====== Material shown ======
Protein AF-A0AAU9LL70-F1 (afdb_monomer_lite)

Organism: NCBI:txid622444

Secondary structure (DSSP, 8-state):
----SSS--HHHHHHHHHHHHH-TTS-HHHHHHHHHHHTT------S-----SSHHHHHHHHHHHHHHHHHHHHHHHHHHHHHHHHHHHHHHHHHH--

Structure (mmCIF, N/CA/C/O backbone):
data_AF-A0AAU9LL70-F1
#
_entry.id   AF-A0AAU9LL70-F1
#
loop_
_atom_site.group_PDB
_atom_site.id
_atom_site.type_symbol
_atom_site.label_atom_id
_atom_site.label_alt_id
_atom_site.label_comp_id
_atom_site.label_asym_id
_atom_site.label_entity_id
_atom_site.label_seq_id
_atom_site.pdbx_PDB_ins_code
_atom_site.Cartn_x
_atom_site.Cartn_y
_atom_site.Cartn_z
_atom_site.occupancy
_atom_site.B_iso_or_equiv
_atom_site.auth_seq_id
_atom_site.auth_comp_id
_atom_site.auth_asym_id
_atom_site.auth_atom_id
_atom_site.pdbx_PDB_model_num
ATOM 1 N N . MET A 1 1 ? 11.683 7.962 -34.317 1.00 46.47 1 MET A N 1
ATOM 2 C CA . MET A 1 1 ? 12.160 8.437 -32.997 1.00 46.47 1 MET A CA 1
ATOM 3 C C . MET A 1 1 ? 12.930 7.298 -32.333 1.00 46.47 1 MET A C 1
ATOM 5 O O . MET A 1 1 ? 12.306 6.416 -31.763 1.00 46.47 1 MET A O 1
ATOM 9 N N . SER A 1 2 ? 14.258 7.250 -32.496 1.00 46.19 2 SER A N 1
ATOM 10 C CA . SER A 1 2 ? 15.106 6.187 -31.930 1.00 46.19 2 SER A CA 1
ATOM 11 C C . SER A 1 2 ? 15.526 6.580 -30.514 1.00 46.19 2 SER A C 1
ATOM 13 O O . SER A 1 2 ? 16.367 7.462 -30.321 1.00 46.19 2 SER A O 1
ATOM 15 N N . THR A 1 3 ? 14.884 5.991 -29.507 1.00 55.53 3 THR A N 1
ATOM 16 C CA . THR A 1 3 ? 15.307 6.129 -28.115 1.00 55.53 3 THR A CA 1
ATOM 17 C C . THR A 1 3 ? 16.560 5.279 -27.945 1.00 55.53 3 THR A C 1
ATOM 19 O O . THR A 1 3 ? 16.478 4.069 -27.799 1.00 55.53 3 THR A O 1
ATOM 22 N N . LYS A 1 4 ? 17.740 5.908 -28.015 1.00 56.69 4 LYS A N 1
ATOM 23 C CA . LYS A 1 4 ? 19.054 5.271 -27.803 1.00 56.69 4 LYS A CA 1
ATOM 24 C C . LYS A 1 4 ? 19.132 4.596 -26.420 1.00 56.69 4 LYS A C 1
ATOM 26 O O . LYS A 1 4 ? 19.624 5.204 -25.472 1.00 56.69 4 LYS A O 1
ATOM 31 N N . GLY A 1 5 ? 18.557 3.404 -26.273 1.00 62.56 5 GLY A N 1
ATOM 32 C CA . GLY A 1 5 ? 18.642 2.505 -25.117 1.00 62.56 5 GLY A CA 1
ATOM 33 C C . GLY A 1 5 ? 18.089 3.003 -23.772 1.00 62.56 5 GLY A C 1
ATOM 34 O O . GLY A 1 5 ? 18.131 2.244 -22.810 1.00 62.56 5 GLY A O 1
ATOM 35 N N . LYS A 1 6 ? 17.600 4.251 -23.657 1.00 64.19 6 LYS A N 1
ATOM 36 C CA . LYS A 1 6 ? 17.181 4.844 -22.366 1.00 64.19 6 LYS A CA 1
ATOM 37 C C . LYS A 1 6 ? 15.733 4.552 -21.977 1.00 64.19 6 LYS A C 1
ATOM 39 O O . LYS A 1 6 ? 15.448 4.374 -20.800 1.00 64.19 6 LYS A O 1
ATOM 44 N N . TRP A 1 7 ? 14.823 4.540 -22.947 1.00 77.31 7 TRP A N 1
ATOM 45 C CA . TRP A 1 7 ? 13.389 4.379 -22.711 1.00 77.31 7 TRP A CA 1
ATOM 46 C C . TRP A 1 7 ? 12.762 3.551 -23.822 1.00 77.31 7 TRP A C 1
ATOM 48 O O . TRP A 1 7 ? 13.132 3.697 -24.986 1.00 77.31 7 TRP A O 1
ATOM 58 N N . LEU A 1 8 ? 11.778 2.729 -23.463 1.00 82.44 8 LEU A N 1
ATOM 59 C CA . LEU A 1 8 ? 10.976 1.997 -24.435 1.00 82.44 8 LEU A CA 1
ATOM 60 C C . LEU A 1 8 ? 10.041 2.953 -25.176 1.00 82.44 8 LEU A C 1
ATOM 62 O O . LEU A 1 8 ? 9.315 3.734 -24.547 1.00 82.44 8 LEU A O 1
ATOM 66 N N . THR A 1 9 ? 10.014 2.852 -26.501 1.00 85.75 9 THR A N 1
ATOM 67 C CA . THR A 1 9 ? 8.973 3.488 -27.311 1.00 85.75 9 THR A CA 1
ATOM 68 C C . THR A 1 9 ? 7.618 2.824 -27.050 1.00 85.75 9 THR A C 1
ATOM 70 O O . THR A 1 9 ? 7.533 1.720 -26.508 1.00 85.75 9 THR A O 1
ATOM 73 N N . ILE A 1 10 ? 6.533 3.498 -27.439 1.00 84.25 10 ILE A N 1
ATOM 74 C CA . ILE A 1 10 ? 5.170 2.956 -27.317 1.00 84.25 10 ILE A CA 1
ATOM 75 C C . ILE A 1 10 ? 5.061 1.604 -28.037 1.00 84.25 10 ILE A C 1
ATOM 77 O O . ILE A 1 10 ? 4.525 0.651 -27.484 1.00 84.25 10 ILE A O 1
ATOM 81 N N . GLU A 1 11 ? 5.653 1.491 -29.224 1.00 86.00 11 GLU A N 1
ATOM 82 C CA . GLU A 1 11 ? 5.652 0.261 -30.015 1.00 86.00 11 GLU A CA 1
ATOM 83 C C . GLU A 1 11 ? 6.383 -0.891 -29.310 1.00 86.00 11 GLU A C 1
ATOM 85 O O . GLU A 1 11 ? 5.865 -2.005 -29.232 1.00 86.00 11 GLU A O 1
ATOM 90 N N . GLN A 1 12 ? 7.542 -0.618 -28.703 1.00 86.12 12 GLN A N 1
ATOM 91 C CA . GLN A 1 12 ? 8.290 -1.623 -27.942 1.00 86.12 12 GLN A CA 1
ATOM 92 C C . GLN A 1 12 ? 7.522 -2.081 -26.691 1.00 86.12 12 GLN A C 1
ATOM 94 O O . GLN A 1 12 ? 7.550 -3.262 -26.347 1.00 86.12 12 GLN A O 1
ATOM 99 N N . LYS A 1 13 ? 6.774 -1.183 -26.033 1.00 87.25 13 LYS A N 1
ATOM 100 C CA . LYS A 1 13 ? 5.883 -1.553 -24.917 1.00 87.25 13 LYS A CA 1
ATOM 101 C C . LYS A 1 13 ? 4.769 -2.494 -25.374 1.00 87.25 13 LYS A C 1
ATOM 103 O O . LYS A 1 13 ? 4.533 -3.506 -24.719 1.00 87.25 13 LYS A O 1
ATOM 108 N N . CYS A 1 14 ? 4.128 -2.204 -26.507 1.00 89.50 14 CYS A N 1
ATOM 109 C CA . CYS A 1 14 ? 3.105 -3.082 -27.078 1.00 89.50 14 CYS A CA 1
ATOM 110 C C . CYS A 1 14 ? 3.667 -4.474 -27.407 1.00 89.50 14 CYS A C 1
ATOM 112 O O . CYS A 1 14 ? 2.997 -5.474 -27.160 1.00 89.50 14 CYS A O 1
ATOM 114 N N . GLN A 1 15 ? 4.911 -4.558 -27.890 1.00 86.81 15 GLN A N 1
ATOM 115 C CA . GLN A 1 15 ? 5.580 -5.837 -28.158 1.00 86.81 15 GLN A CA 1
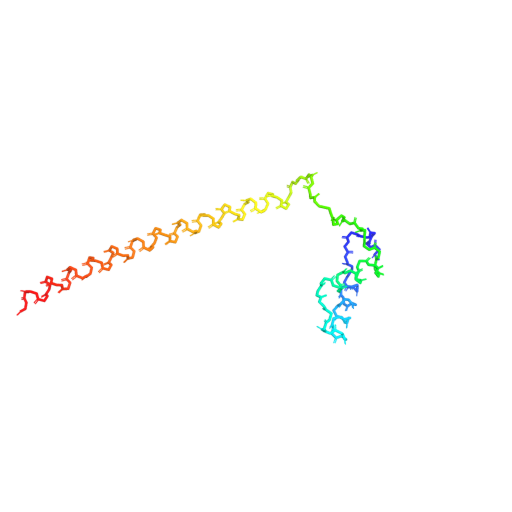
ATOM 116 C C . GLN A 1 15 ? 5.850 -6.647 -26.879 1.00 86.81 15 GLN A C 1
ATOM 118 O O . GLN A 1 15 ? 5.656 -7.860 -26.883 1.00 86.81 15 GLN A O 1
ATOM 123 N N . ILE A 1 16 ? 6.233 -5.996 -25.774 1.00 87.56 16 ILE A N 1
ATOM 124 C CA . ILE A 1 16 ? 6.405 -6.664 -24.469 1.00 87.56 16 ILE A CA 1
ATOM 125 C C . ILE
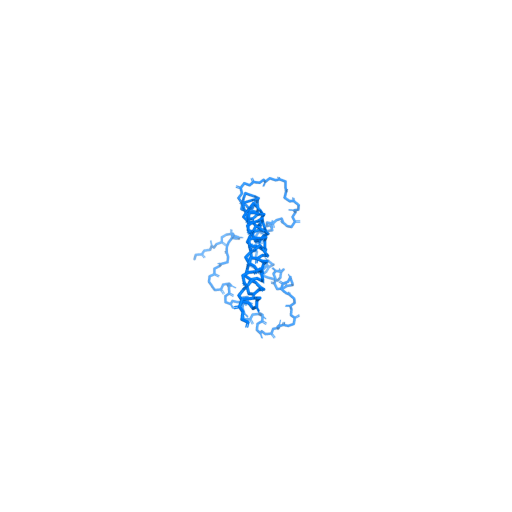 A 1 16 ? 5.070 -7.206 -23.953 1.00 87.56 16 ILE A C 1
ATOM 127 O O . ILE A 1 16 ? 5.004 -8.347 -23.500 1.00 87.56 16 ILE A O 1
ATOM 131 N N . ILE A 1 17 ? 4.002 -6.410 -24.053 1.00 87.81 17 ILE A N 1
ATOM 132 C CA . ILE A 1 17 ? 2.653 -6.822 -23.645 1.00 87.81 17 ILE A CA 1
ATOM 133 C C . ILE A 1 17 ? 2.193 -8.021 -24.485 1.00 87.81 17 ILE A C 1
ATOM 135 O O . ILE A 1 17 ? 1.746 -9.023 -23.932 1.00 87.81 17 ILE A O 1
ATOM 139 N N . ALA A 1 18 ? 2.373 -7.972 -25.807 1.00 88.31 18 ALA A N 1
ATOM 140 C CA . ALA A 1 18 ? 2.036 -9.084 -26.692 1.00 88.31 18 ALA A CA 1
ATOM 141 C C . ALA A 1 18 ? 2.834 -10.360 -26.365 1.00 88.31 18 ALA A C 1
ATOM 143 O O . ALA A 1 18 ? 2.261 -11.449 -26.382 1.00 88.31 18 ALA A O 1
ATOM 144 N N . GLN A 1 19 ? 4.123 -10.235 -26.027 1.00 85.25 19 GLN A N 1
ATOM 145 C CA . GLN A 1 19 ? 4.946 -11.371 -25.602 1.00 85.25 19 GLN A CA 1
ATOM 146 C C . GLN A 1 19 ? 4.431 -11.983 -24.292 1.00 85.25 19 GLN A C 1
ATOM 148 O O . GLN A 1 19 ? 4.283 -13.199 -24.206 1.00 85.25 19 GLN A O 1
ATOM 153 N N . HIS A 1 20 ? 4.081 -11.154 -23.304 1.00 85.06 20 HIS A N 1
ATOM 154 C CA . HIS A 1 20 ? 3.489 -11.616 -22.045 1.00 85.06 20 HIS A CA 1
ATOM 155 C C . HIS A 1 20 ? 2.144 -12.327 -22.253 1.00 85.06 20 HIS A C 1
ATOM 157 O O . HIS A 1 20 ? 1.865 -13.323 -21.598 1.00 85.06 20 HIS A O 1
ATOM 163 N N . HIS A 1 21 ? 1.309 -11.852 -23.180 1.00 83.62 21 HIS A N 1
ATOM 164 C CA . HIS A 1 21 ? 0.038 -12.515 -23.486 1.00 83.62 21 HIS A CA 1
ATOM 165 C C . HIS A 1 21 ? 0.204 -13.856 -24.210 1.00 83.62 21 HIS A C 1
ATOM 167 O O . HIS A 1 21 ? -0.654 -14.722 -24.059 1.00 83.62 21 HIS A O 1
ATOM 173 N N . ARG A 1 22 ? 1.275 -14.035 -24.992 1.00 81.50 22 ARG A N 1
ATOM 174 C CA . ARG A 1 22 ? 1.572 -15.307 -25.671 1.00 81.50 22 ARG A CA 1
ATOM 175 C C . ARG A 1 22 ? 2.132 -16.352 -24.715 1.00 81.50 22 ARG A C 1
ATOM 177 O O . ARG A 1 22 ? 1.783 -17.520 -24.830 1.00 81.50 22 ARG A O 1
ATOM 184 N N . GLU A 1 23 ? 2.965 -15.927 -23.770 1.00 73.69 23 GLU A N 1
ATOM 185 C CA . GLU A 1 23 ? 3.624 -16.809 -22.803 1.00 73.69 23 GLU A CA 1
ATOM 186 C C . GLU A 1 23 ? 3.471 -16.257 -21.372 1.00 73.69 23 GLU A C 1
ATOM 188 O O . GLU A 1 23 ? 4.442 -15.806 -20.759 1.00 73.69 23 GLU A O 1
ATOM 193 N N . PRO A 1 24 ? 2.250 -16.291 -20.802 1.00 66.00 24 PRO A N 1
ATOM 194 C CA . PRO A 1 24 ? 1.961 -15.711 -19.486 1.00 66.00 24 PRO A CA 1
ATOM 195 C C . PRO A 1 24 ? 2.622 -16.463 -18.318 1.00 66.00 24 PRO A C 1
ATOM 197 O O . PRO A 1 24 ? 2.596 -15.990 -17.186 1.00 66.00 24 PRO A O 1
ATOM 200 N N . SER A 1 25 ? 3.228 -17.628 -18.574 1.00 57.72 25 SER A N 1
ATOM 201 C CA . SER A 1 25 ? 4.029 -18.382 -17.601 1.00 57.72 25 SER A CA 1
ATOM 202 C C . SER A 1 25 ? 5.450 -17.837 -17.423 1.00 57.72 25 SER A C 1
ATOM 204 O O . SER A 1 25 ? 6.161 -18.282 -16.521 1.00 57.72 25 SER A O 1
ATOM 206 N N . ILE A 1 26 ? 5.889 -16.898 -18.268 1.00 64.62 26 ILE A N 1
ATOM 207 C CA . ILE A 1 26 ? 7.179 -16.227 -18.111 1.00 64.62 26 ILE A CA 1
ATOM 208 C C . ILE A 1 26 ? 7.107 -15.324 -16.877 1.00 64.62 26 ILE A C 1
ATOM 210 O O . ILE A 1 26 ? 6.390 -14.325 -16.852 1.00 64.62 26 ILE A O 1
ATOM 214 N N . ASN A 1 27 ? 7.895 -15.652 -15.850 1.00 77.31 27 ASN A N 1
ATOM 215 C CA . ASN A 1 27 ? 8.086 -14.782 -14.691 1.00 77.31 27 ASN A CA 1
ATOM 216 C C . ASN A 1 27 ? 8.555 -13.396 -15.176 1.00 77.31 27 ASN A C 1
ATOM 218 O O . ASN A 1 27 ? 9.435 -13.308 -16.034 1.00 77.31 27 ASN A O 1
ATOM 222 N N . TYR A 1 28 ? 8.013 -12.311 -14.616 1.00 79.12 28 TYR A N 1
ATOM 223 C CA . TYR A 1 28 ? 8.356 -10.931 -14.979 1.00 79.12 28 TYR A CA 1
ATOM 224 C C . TYR A 1 28 ? 9.870 -10.664 -15.088 1.00 79.12 28 TYR A C 1
ATOM 226 O O . TYR A 1 28 ? 10.297 -9.881 -15.939 1.00 79.12 28 TYR A O 1
ATOM 234 N N . THR A 1 29 ? 10.699 -11.355 -14.300 1.00 79.38 29 THR A N 1
ATOM 235 C CA . THR A 1 29 ? 12.167 -11.300 -14.402 1.00 79.38 29 THR A CA 1
ATOM 236 C C . THR A 1 29 ? 12.680 -11.751 -15.772 1.00 79.38 29 THR A C 1
ATOM 238 O O . THR A 1 29 ? 13.501 -11.066 -16.383 1.00 79.38 29 THR A O 1
ATOM 241 N N . GLN A 1 30 ? 12.171 -12.867 -16.291 1.00 78.94 30 GLN A N 1
ATOM 242 C CA . GLN A 1 30 ? 12.545 -13.415 -17.595 1.00 78.94 30 GLN A CA 1
ATOM 243 C C . GLN A 1 30 ? 12.032 -12.536 -18.743 1.00 78.94 30 GLN A C 1
ATOM 245 O O . GLN A 1 30 ? 12.781 -12.270 -19.682 1.00 78.94 30 GLN A O 1
ATOM 250 N N . LEU A 1 31 ? 10.813 -11.994 -18.630 1.00 83.06 31 LEU A N 1
ATOM 251 C CA . LEU A 1 31 ? 10.277 -11.038 -19.607 1.00 83.06 31 LEU A CA 1
ATOM 252 C C . LEU A 1 31 ? 11.120 -9.754 -19.654 1.00 83.06 31 LEU A C 1
ATOM 254 O O . LEU A 1 31 ? 11.384 -9.212 -20.727 1.00 83.06 31 LEU A O 1
ATOM 258 N N . SER A 1 32 ? 11.589 -9.286 -18.493 1.00 81.56 32 SER A N 1
ATOM 259 C CA . SER A 1 32 ? 12.463 -8.113 -18.408 1.00 81.56 32 SER A CA 1
ATOM 260 C C . SER A 1 32 ? 13.831 -8.358 -19.051 1.00 81.56 32 SER A C 1
ATOM 262 O O . SER A 1 32 ? 14.354 -7.471 -19.725 1.00 81.56 32 SER A O 1
ATOM 264 N N . LEU A 1 33 ? 14.396 -9.559 -18.883 1.00 82.12 33 LEU A N 1
ATOM 265 C CA . LEU A 1 33 ? 15.663 -9.944 -19.500 1.00 82.12 33 LEU A CA 1
ATOM 266 C C . LEU A 1 33 ? 15.510 -10.029 -21.020 1.00 82.12 33 LEU A C 1
ATOM 268 O O . LEU A 1 33 ? 16.300 -9.428 -21.744 1.00 82.12 33 LEU A O 1
ATOM 272 N N . TRP A 1 34 ? 14.441 -10.677 -21.488 1.00 85.81 34 TRP A N 1
ATOM 273 C CA . TRP A 1 34 ? 14.089 -10.734 -22.904 1.00 85.81 34 TRP A CA 1
ATOM 274 C C . TRP A 1 34 ? 13.969 -9.335 -23.516 1.00 85.81 34 TRP A C 1
ATOM 276 O O . TRP A 1 34 ? 14.586 -9.064 -24.543 1.00 85.81 34 TRP A O 1
ATOM 286 N N . ALA A 1 35 ? 13.246 -8.417 -22.866 1.00 84.94 35 ALA A N 1
ATOM 287 C CA . ALA A 1 35 ? 13.072 -7.053 -23.362 1.00 84.94 35 ALA A CA 1
ATOM 288 C C . ALA A 1 35 ? 14.401 -6.279 -23.418 1.00 84.94 35 ALA A C 1
ATOM 290 O O . ALA A 1 35 ? 14.659 -5.564 -24.388 1.00 84.94 35 ALA A O 1
ATOM 291 N N . LYS A 1 36 ? 15.264 -6.443 -22.404 1.00 81.62 36 LYS A N 1
ATOM 292 C CA . LYS A 1 36 ? 16.602 -5.830 -22.375 1.00 81.62 36 LYS A CA 1
ATOM 293 C C . LYS A 1 36 ? 17.464 -6.304 -23.541 1.00 81.62 36 LYS A C 1
ATOM 295 O O . LYS A 1 36 ? 18.044 -5.471 -24.231 1.00 81.62 36 LYS A O 1
ATOM 300 N N . THR A 1 37 ? 17.488 -7.612 -23.793 1.00 83.44 37 THR A N 1
ATOM 301 C CA . THR A 1 37 ? 18.223 -8.206 -24.917 1.00 83.44 37 THR A CA 1
ATOM 302 C C . THR A 1 37 ? 17.632 -7.788 -26.264 1.00 83.44 37 THR A C 1
ATOM 304 O O . THR A 1 37 ? 18.367 -7.398 -27.163 1.00 83.44 37 THR A O 1
ATOM 307 N N . ARG A 1 38 ? 16.302 -7.829 -26.413 1.00 83.88 38 ARG A N 1
ATOM 308 C CA . ARG A 1 38 ? 15.603 -7.609 -27.689 1.00 83.88 38 ARG A CA 1
ATOM 309 C C . ARG A 1 38 ? 15.705 -6.180 -28.218 1.00 83.88 38 ARG A C 1
ATOM 311 O O . ARG A 1 38 ? 15.694 -5.995 -29.436 1.00 83.88 38 ARG A O 1
ATOM 318 N N . PHE A 1 39 ? 15.735 -5.199 -27.318 1.00 85.12 39 PHE A N 1
ATOM 319 C CA . PHE A 1 39 ? 15.738 -3.772 -27.655 1.00 85.12 39 PHE A CA 1
ATOM 320 C C . PHE A 1 39 ? 17.069 -3.083 -27.372 1.00 85.12 39 PHE A C 1
ATOM 322 O O . PHE A 1 39 ? 17.110 -1.854 -27.396 1.00 85.12 39 PHE A O 1
ATOM 329 N N . GLU A 1 40 ? 18.121 -3.856 -27.075 1.00 76.88 40 GLU A N 1
ATOM 330 C CA . GLU A 1 40 ? 19.446 -3.329 -26.727 1.00 76.88 40 GLU A CA 1
ATOM 331 C C . GLU A 1 40 ? 19.338 -2.219 -25.671 1.00 76.88 40 GLU A C 1
ATOM 333 O O . GLU A 1 40 ? 19.986 -1.170 -25.741 1.00 76.88 40 GLU A O 1
ATOM 338 N N . LEU A 1 41 ? 18.444 -2.428 -24.694 1.00 73.81 41 LEU A N 1
ATOM 339 C CA . LEU A 1 41 ? 18.324 -1.500 -23.582 1.00 73.81 41 LEU A CA 1
ATOM 340 C C . LEU A 1 41 ? 19.660 -1.561 -22.864 1.00 73.81 41 LEU A C 1
ATOM 342 O O . LEU A 1 41 ? 20.088 -2.644 -22.456 1.00 73.81 41 LEU A O 1
ATOM 346 N N . SER A 1 42 ? 20.319 -0.407 -22.748 1.00 64.00 42 SER A N 1
ATOM 347 C CA . SER A 1 42 ? 21.610 -0.311 -22.076 1.00 64.00 42 SER A CA 1
ATOM 348 C C . SER A 1 42 ? 21.522 -1.080 -20.760 1.00 64.00 42 SER A C 1
ATOM 350 O O . SER A 1 42 ? 20.531 -0.900 -20.035 1.00 64.00 42 SER A O 1
ATOM 352 N N . PRO A 1 43 ? 22.507 -1.932 -20.427 1.00 56.28 43 PRO A N 1
ATOM 353 C CA . PRO A 1 43 ? 22.574 -2.532 -19.116 1.00 56.28 43 PRO A CA 1
ATOM 354 C C . PRO A 1 43 ? 22.884 -1.395 -18.147 1.00 56.28 43 PRO A C 1
ATOM 356 O O . PRO A 1 43 ? 24.027 -1.151 -17.776 1.00 56.28 43 PRO A O 1
ATOM 359 N N . ASN A 1 44 ? 21.853 -0.669 -17.723 1.00 47.34 44 ASN A N 1
ATOM 360 C CA . ASN A 1 44 ? 21.896 0.007 -16.447 1.00 47.34 44 ASN A CA 1
ATOM 361 C C . ASN A 1 44 ? 22.003 -1.135 -15.447 1.00 47.34 44 ASN A C 1
ATOM 363 O O . ASN A 1 44 ? 21.004 -1.782 -15.135 1.00 47.34 44 ASN A O 1
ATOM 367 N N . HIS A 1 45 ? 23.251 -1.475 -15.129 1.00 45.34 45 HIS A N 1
======
(Directions for this task) Look through the entries above and quote exactly the lines from the line with "ATOM 23 C CA" to the line with "ATOM 34 O O", counting both of those lines.

(Task result)
ATOM 23 C CA . LYS A 1 4 ? 19.054 5.271 -27.803 1.00 56.69 4 LYS A CA 1
ATOM 24 C C . LYS A 1 4 ? 19.132 4.596 -26.420 1.00 56.69 4 LYS A C 1
ATOM 26 O O . LYS A 1 4 ? 19.624 5.204 -25.472 1.00 56.69 4 LYS A O 1
ATOM 31 N N . GLY A 1 5 ? 18.557 3.404 -26.273 1.00 62.56 5 GLY A N 1
ATOM 32 C CA . GLY A 1 5 ? 18.642 2.505 -25.117 1.00 62.56 5 GLY A CA 1
ATOM 33 C C . GLY A 1 5 ? 18.089 3.003 -23.772 1.00 62.56 5 GLY A C 1
ATOM 34 O O . GLY A 1 5 ? 18.131 2.244 -22.810 1.00 62.56 5 GLY A O 1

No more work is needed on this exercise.